About this exercise – Starting with the line that contains "ATOM 74 C CA" and stopping after the line that contains "ATOM 93 C C", return each line below exactly as written, with no others.

Dataset records
____
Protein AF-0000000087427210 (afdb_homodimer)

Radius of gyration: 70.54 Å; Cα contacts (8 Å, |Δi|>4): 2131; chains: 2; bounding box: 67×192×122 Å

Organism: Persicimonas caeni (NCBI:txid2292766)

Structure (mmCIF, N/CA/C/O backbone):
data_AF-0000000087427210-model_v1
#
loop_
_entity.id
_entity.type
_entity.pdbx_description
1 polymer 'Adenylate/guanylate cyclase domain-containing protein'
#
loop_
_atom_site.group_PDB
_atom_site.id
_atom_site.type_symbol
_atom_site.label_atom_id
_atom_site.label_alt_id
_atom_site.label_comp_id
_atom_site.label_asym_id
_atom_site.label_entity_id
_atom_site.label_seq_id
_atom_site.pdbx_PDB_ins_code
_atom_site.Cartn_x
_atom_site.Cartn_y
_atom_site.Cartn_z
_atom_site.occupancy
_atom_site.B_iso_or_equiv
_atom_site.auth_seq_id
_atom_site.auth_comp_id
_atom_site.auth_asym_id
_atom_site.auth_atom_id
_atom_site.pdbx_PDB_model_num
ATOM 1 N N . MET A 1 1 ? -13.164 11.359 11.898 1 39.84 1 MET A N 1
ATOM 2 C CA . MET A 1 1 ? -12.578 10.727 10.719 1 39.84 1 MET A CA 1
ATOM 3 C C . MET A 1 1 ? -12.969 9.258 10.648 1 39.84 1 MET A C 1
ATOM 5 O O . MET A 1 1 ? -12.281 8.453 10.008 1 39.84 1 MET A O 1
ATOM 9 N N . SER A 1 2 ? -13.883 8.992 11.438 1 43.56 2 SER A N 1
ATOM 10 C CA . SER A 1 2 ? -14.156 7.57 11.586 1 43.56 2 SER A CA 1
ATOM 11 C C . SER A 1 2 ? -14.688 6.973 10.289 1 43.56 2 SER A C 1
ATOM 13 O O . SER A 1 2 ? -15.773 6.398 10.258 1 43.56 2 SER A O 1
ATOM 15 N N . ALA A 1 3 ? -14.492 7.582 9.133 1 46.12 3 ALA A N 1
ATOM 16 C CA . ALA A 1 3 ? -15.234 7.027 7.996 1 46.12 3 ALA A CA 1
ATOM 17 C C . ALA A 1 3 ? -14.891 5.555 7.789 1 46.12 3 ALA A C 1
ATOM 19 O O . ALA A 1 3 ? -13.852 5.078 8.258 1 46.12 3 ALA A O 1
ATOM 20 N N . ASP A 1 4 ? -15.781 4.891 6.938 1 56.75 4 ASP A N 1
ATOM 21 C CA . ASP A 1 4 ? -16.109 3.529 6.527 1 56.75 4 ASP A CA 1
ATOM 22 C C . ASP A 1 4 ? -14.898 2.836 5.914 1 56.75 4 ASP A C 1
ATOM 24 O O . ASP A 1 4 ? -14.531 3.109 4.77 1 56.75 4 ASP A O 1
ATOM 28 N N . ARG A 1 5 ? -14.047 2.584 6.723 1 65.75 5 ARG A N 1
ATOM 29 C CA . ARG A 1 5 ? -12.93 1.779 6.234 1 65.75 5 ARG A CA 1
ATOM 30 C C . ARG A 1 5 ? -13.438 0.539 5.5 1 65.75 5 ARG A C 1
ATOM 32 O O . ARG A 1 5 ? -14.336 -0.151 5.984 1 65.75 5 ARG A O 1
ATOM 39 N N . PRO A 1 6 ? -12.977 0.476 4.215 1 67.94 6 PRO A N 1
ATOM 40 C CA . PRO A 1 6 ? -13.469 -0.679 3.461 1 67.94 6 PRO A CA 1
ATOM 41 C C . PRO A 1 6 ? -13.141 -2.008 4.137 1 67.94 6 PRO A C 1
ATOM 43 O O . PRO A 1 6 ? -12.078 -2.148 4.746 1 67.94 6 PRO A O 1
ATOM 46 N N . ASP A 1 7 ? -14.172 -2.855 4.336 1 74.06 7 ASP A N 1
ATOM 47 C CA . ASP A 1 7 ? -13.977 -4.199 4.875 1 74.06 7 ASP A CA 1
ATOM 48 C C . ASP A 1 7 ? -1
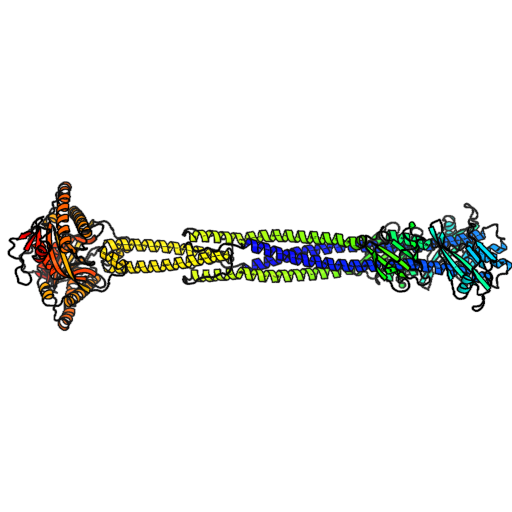3.227 -5.086 3.883 1 74.06 7 ASP A C 1
ATOM 50 O O . ASP A 1 7 ? -13.523 -5.078 2.688 1 74.06 7 ASP A O 1
ATOM 54 N N . ILE A 1 8 ? -12.148 -5.652 4.387 1 74.75 8 ILE A N 1
ATOM 55 C CA . ILE A 1 8 ? -11.383 -6.57 3.553 1 74.75 8 ILE A CA 1
ATOM 56 C C . ILE A 1 8 ? -12.172 -7.863 3.35 1 74.75 8 ILE A C 1
ATOM 58 O O . ILE A 1 8 ? -12.398 -8.617 4.301 1 74.75 8 ILE A O 1
ATOM 62 N N . ARG A 1 9 ? -12.852 -8.219 2.168 1 73.25 9 ARG A N 1
ATOM 63 C CA . ARG A 1 9 ? -13.586 -9.438 1.875 1 73.25 9 ARG A CA 1
ATOM 64 C C . ARG A 1 9 ? -12.68 -10.492 1.243 1 73.25 9 ARG A C 1
ATOM 66 O O . ARG A 1 9 ? -12.836 -11.688 1.497 1 73.25 9 ARG A O 1
ATOM 73 N N . PHE A 1 10 ? -11.695 -10.016 0.475 1 82.06 10 PHE A N 1
ATOM 74 C CA . PHE A 1 10 ? -10.797 -10.922 -0.233 1 82.06 10 PHE A CA 1
ATOM 75 C C . PHE A 1 10 ? -9.344 -10.539 0.004 1 82.06 10 PHE A C 1
ATOM 77 O O . PHE A 1 10 ? -8.758 -9.781 -0.774 1 82.06 10 PHE A O 1
ATOM 84 N N . PRO A 1 11 ? -8.781 -11.148 1.053 1 85.44 11 PRO A N 1
ATOM 85 C CA . PRO A 1 11 ? -7.383 -10.828 1.346 1 85.44 11 PRO A CA 1
ATOM 86 C C . PRO A 1 11 ? -6.438 -11.219 0.212 1 85.44 11 PRO A C 1
ATOM 88 O O . PRO A 1 11 ? -6.727 -12.148 -0.544 1 85.44 11 PRO A O 1
ATOM 91 N N . LEU A 1 12 ? -5.414 -10.43 -0.025 1 84.5 12 LEU A N 1
ATOM 92 C CA . LEU A 1 12 ? -4.441 -10.641 -1.091 1 84.5 12 LEU A CA 1
ATOM 93 C C . LEU A 1 12 ? -3.783 -12.008 -0.965 1 84.5 12 LEU A C 1
ATOM 95 O O . LEU A 1 12 ? -3.502 -12.664 -1.973 1 84.5 12 LEU A O 1
ATOM 99 N N . LYS A 1 13 ? -3.621 -12.492 0.255 1 84.5 13 LYS A N 1
ATOM 100 C CA . LYS A 1 13 ? -3.037 -13.812 0.477 1 84.5 13 LYS A CA 1
ATOM 101 C C . LYS A 1 13 ? -3.902 -14.906 -0.143 1 84.5 13 LYS A C 1
ATOM 103 O O . LYS A 1 13 ? -3.387 -15.82 -0.794 1 84.5 13 LYS A O 1
ATOM 108 N N . LEU A 1 14 ? -5.168 -14.812 0.045 1 84.69 14 LEU A N 1
ATOM 109 C CA . LEU A 1 14 ? -6.098 -15.789 -0.511 1 84.69 14 LEU A CA 1
ATOM 110 C C . LEU A 1 14 ? -6.109 -15.719 -2.033 1 84.69 14 LEU A C 1
ATOM 112 O O . LEU A 1 14 ? -6.145 -16.75 -2.703 1 84.69 14 LEU A O 1
ATOM 116 N N . LYS A 1 15 ? -6.117 -14.531 -2.58 1 83.88 15 LYS A N 1
ATOM 117 C CA . LYS A 1 15 ? -6.094 -14.375 -4.031 1 83.88 15 LYS A CA 1
ATOM 118 C C . LYS A 1 15 ? -4.84 -15.008 -4.633 1 83.88 15 LYS A C 1
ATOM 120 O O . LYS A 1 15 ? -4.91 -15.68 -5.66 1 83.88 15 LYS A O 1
____
Reply to the task –
ATOM 74 C CA . PHE A 1 10 ? -10.797 -10.922 -0.233 1 82.06 10 PHE A CA 1
ATOM 75 C C . PHE A 1 10 ? -9.344 -10.539 0.004 1 82.06 10 PHE A C 1
ATOM 77 O O . PHE A 1 10 ? -8.758 -9.781 -0.774 1 82.06 10 PHE A O 1
ATOM 84 N N . PRO A 1 11 ? -8.781 -11.148 1.053 1 85.44 11 PRO A N 1
ATOM 85 C CA . PRO A 1 11 ? -7.383 -10.828 1.346 1 85.44 11 PRO A CA 1
ATOM 86 C C . PRO A 1 11 ? -6.438 -11.219 0.212 1 85.44 11 PRO A C 1
ATOM 88 O O . PRO A 1 11 ? -6.727 -12.148 -0.544 1 85.44 11 PRO A O 1
ATOM 91 N N . LEU A 1 12 ? -5.414 -10.43 -0.025 1 84.5 12 LEU A N 1
ATOM 92 C CA . LEU A 1 12 ? -4.441 -10.641 -1.091 1 84.5 12 LEU A CA 1
ATOM 93 C C . LEU A 1 12 ? -3.783 -12.008 -0.965 1 84.5 12 LEU A C 1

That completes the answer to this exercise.